5. The explainable ordinal classifier for predicting the prognosis of an AECOPD patient according to claim 1, wherein, In the model training module, the parameter value range of the power averaging operator is [0.5, 2], and the optimal parameter value is determined by a grid search method to maximize the quantitative precision of the nonlinear compensation effect.

6. The explainable ordinal classifier for predicting the prognosis of an AECOPD patient according to claim 5, characterized in that, When the power averaging operator is calculated, the time decay factor of different features is considered, and higher weight is given to the patient data collected in the near future; the time decay factor is calculated by an exponential function, and the decay rate is determined according to the update period of clinical data.

7. The interpretable ordered classifier for predicting the prognosis of an AECOPD patient according to claim 1, wherein, The constraint conditions of the convex quadratic model include the non-negativity constraint of feature weights and the probability constraint that the sum of sample prediction probabilities is 1, and the optimal solution of the model is solved by a Lagrange multiplier method.
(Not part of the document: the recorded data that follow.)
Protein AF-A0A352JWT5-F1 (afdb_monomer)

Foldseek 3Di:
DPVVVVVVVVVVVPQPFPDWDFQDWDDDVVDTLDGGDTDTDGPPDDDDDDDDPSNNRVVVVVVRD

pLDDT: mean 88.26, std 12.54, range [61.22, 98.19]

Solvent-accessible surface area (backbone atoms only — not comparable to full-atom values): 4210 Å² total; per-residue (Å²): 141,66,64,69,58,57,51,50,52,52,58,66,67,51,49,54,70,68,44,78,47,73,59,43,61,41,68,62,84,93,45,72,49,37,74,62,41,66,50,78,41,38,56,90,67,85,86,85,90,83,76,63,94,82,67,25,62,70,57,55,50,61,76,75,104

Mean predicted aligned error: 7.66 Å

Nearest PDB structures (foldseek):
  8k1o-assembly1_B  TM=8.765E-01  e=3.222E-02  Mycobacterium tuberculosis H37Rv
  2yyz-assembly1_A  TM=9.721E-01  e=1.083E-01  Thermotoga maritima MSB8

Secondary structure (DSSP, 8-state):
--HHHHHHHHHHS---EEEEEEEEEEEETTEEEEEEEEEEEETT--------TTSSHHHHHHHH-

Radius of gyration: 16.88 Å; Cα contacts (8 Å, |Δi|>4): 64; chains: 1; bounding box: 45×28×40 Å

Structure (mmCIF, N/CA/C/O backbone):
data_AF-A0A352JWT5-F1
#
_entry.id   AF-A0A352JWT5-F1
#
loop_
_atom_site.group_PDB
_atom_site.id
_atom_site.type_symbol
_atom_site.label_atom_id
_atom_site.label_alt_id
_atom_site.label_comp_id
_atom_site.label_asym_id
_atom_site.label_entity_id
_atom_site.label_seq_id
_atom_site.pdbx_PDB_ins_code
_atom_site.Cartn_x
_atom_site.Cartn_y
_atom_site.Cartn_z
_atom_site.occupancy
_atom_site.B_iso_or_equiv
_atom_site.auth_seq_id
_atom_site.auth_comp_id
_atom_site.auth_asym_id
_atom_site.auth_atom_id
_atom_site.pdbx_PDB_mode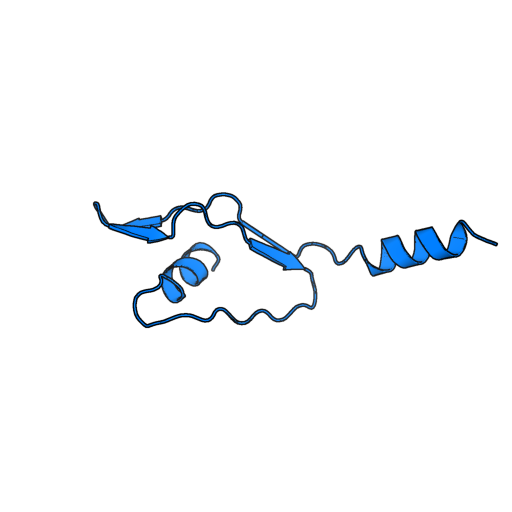l_num
ATOM 1 N N . MET A 1 1 ? -34.026 -19.654 20.757 1.00 61.53 1 MET A N 1
ATOM 2 C CA . MET A 1 1 ? -32.814 -19.083 21.391 1.00 61.53 1 MET A CA 1
ATOM 3 C C . MET A 1 1 ? -31.636 -18.939 20.406 1.00 61.53 1 MET A C 1
ATOM 5 O O . MET A 1 1 ? -30.524 -18.725 20.855 1.00 61.53 1 MET A O 1
ATOM 9 N N . SER A 1 2 ? -31.850 -19.003 19.081 1.00 70.75 2 SER A N 1
ATOM 10 C CA . SER A 1 2 ? -30.767 -19.103 18.080 1.00 70.75 2 SER A CA 1
ATOM 11 C C . SER A 1 2 ? -30.652 -17.920 17.104 1.00 70.75 2 SER A C 1
ATOM 13 O O . SER A 1 2 ? -29.567 -17.669 16.600 1.00 70.75 2 SER A O 1
ATOM 15 N N . GLU A 1 3 ? -31.721 -17.159 16.849 1.00 68.44 3 GLU A N 1
ATOM 16 C CA . GLU A 1 3 ? -31.684 -16.055 15.868 1.00 68.44 3 GLU A CA 1
ATOM 17 C C . GLU A 1 3 ? -31.094 -14.756 16.429 1.00 68.44 3 GLU A C 1
ATOM 19 O O . GLU A 1 3 ? -30.382 -14.039 15.730 1.00 68.44 3 GLU A O 1
ATOM 24 N N . SER A 1 4 ? -31.334 -14.461 17.708 1.00 67.88 4 SER A N 1
ATOM 25 C CA . SER A 1 4 ? -30.876 -13.215 18.338 1.00 67.88 4 SER A CA 1
ATOM 26 C C . SER A 1 4 ? -29.348 -13.129 18.452 1.00 67.88 4 SER A C 1
ATOM 28 O O . SER A 1 4 ? -28.791 -12.042 18.340 1.00 67.88 4 SER A O 1
ATOM 30 N N . VAL A 1 5 ? -28.670 -14.270 18.622 1.00 71.50 5 VAL A N 1
ATOM 31 C CA . VAL A 1 5 ? -27.199 -14.346 18.670 1.00 71.50 5 VAL A CA 1
ATOM 32 C C . VAL A 1 5 ? -26.606 -14.120 17.278 1.00 71.50 5 VAL A C 1
ATOM 34 O O . VAL A 1 5 ? -25.706 -13.302 17.132 1.00 71.50 5 VAL A O 1
ATOM 37 N N . ALA A 1 6 ? -27.180 -14.736 16.239 1.00 72.69 6 ALA A N 1
ATOM 38 C CA . ALA A 1 6 ? -26.719 -14.573 14.860 1.00 72.69 6 ALA A CA 1
ATOM 39 C C . ALA A 1 6 ? -26.871 -13.130 14.338 1.00 72.69 6 ALA A C 1
ATOM 41 O O . ALA A 1 6 ? -26.031 -12.647 13.581 1.00 72.69 6 ALA A O 1
ATOM 42 N N . ILE A 1 7 ? -27.930 -12.417 14.743 1.00 70.12 7 ILE A N 1
ATOM 43 C CA . ILE A 1 7 ? -28.124 -11.001 14.389 1.00 70.12 7 ILE A CA 1
ATOM 44 C C . ILE A 1 7 ? -27.092 -10.117 15.100 1.00 70.12 7 ILE A C 1
ATOM 46 O O . ILE A 1 7 ? -26.512 -9.236 14.468 1.00 70.12 7 ILE A O 1
ATOM 50 N N . ALA A 1 8 ? -26.832 -10.359 16.388 1.00 64.50 8 ALA A N 1
ATOM 51 C CA . ALA A 1 8 ? -25.836 -9.612 17.151 1.00 64.50 8 ALA A 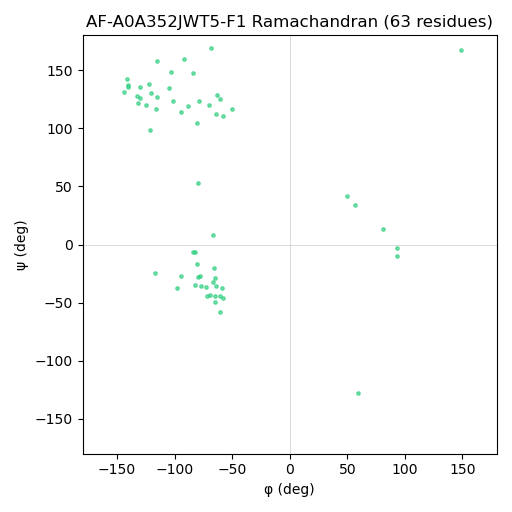CA 1
ATOM 52 C C . ALA A 1 8 ? -24.416 -9.836 16.613 1.00 64.50 8 ALA A C 1
ATOM 54 O O . ALA A 1 8 ? -23.697 -8.863 16.407 1.00 64.50 8 ALA A O 1
ATOM 55 N N . GLU A 1 9 ? -24.037 -11.079 16.299 1.00 66.62 9 GLU A N 1
ATOM 56 C CA . GLU A 1 9 ? -22.758 -11.390 15.645 1.00 66.62 9 GLU A CA 1
ATOM 57 C C . GLU A 1 9 ? -22.620 -10.676 14.304 1.00 66.62 9 GLU A C 1
ATOM 59 O O . GLU A 1 9 ? -21.550 -10.181 13.988 1.00 66.62 9 GLU A O 1
ATOM 64 N N . ARG A 1 10 ? -23.700 -10.553 13.531 1.00 65.19 10 ARG A N 1
ATOM 65 C CA . ARG A 1 10 ? -23.688 -9.903 12.214 1.00 65.19 10 ARG A CA 1
ATOM 66 C C . ARG A 1 10 ? -23.692 -8.377 12.286 1.00 65.19 10 ARG A C 1
ATOM 68 O O . ARG A 1 10 ? -23.178 -7.737 11.378 1.00 65.19 10 ARG A O 1
ATOM 75 N N . LEU A 1 11 ? -24.238 -7.800 13.355 1.00 64.50 11 LEU A N 1
ATOM 76 C CA . LEU A 1 11 ? -24.128 -6.371 13.665 1.00 64.50 11 LEU A CA 1
ATOM 77 C C . LEU A 1 11 ? -22.751 -6.022 14.252 1.00 64.50 11 LEU A C 1
ATOM 79 O O . LEU A 1 11 ? -22.218 -4.967 13.927 1.00 64.50 11 LEU A O 1
ATOM 83 N N . LEU A 1 12 ? -22.155 -6.913 15.053 1.00 63.34 12 LEU A N 1
ATOM 84 C CA . LEU A 1 12 ? -20.787 -6.785 15.575 1.00 63.34 12 LEU A CA 1
ATOM 85 C C . LEU A 1 12 ? -19.728 -7.034 14.488 1.00 63.34 12 LEU A C 1
ATOM 87 O O . LEU A 1 12 ? -18.717 -6.343 14.459 1.00 63.34 12 LEU A O 1
ATOM 91 N N . ALA A 1 13 ? -19.981 -7.972 13.572 1.00 61.22 13 ALA A N 1
ATOM 92 C CA . ALA A 1 13 ? -19.158 -8.253 12.393 1.00 61.22 13 ALA A CA 1
ATOM 93 C C . ALA A 1 13 ? -19.445 -7.307 11.220 1.0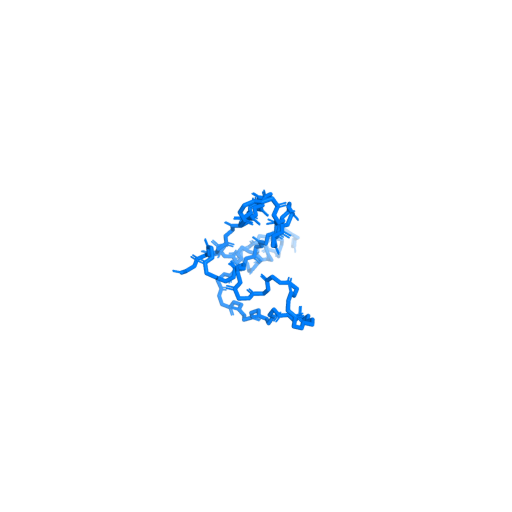0 61.22 13 ALA A C 1
ATOM 95 O O . ALA A 1 13 ? -18.744 -7.341 10.216 1.00 61.22 13 ALA A O 1
ATOM 96 N N . SER A 1 14 ? -20.461 -6.44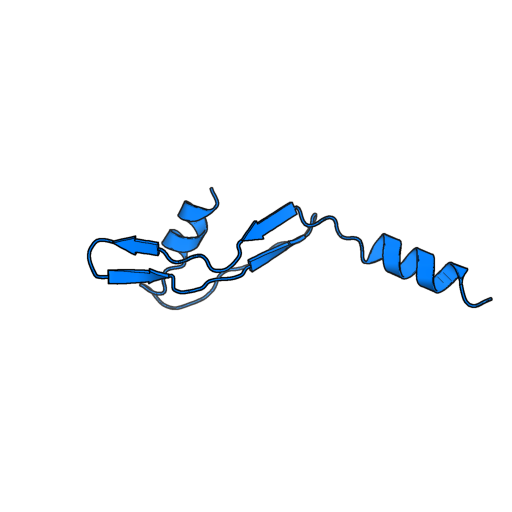5 11.330 1.00 61.69 14 SER A N 1
ATOM 97 C CA . SER A 1 14 ? -20.659 -5.323 10.413 1.00 61.69 14 SER A CA 1
ATOM 98 C C . SER 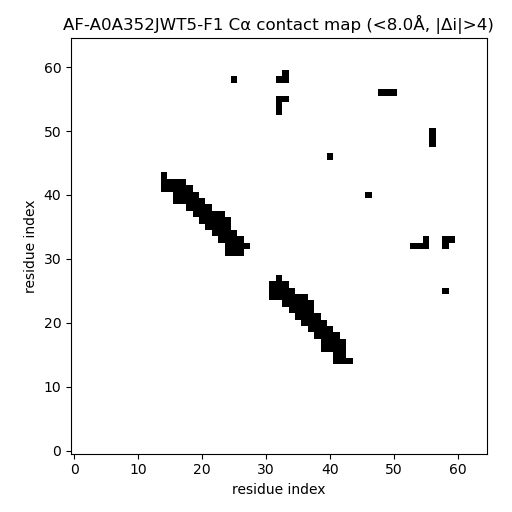A 1 14 ? -19.727 -4.177 10.811 1.00 61.69 14 SER A C 1
ATOM 100 O O . SER A 1 14 ? -20.161 -3.036 11.004 1.00 61.69 14 SER A O 1
ATOM 102 N N . SER A 1 15 ? -18.435 -4.467 10.940 1.00 64.88 15 SER A N 1
ATOM 103 C CA . SER A 1 15 ? -17.409 -3.441 10.901 1.00 64.88 15 SER A CA 1
ATOM 104 C C . SER A 1 15 ? -17.576 -2.734 9.556 1.00 64.88 15 SER A C 1
ATOM 106 O O . SER A 1 15 ? -17.468 -3.314 8.477 1.00 64.88 15 SER A O 1
ATOM 108 N N . LYS A 1 16 ? -18.033 -1.482 9.608 1.00 84.50 16 LYS A N 1
ATOM 109 C CA . LYS A 1 16 ? -18.352 -0.729 8.399 1.00 84.50 16 LYS A CA 1
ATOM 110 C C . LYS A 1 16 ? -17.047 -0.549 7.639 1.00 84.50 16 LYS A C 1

8. The interpretable ordered classifier for predicting the prognosis of an AECOPD patient according to claim 1, wherein, In the prediction module, the piecewise linear value function takes patient age, disease duration and inflammation index level as segmentation nodes, and the mapping relationship between prognosis risk value and input features in each segmentation interval is fitted by a linear regression model.

9. The interpretable ordered classifier for predicting the prognosis of an AECOPD patient according to claim 1, wherein, The multi-modal electronic health record includes image data of a patient, and when the data processing module pre-processes the image data, a deep learning-based image segmentation algorithm is used to extract lung key region features.

10. An interpretable ordinal classification system for predicting the prognosis of an AECOPD patient for performing an interpretable ordinal classifier for predicting the prognosis of an AECOPD patient according to any one of claims 1-9, characterized in that, Comprise: A data processing unit for acquiring nonlinear data or medical data; A model unit connected with the data processing unit, comprising a model construction module and a model training module; A prediction output unit connected with the model unit and capable of outputting a prediction result.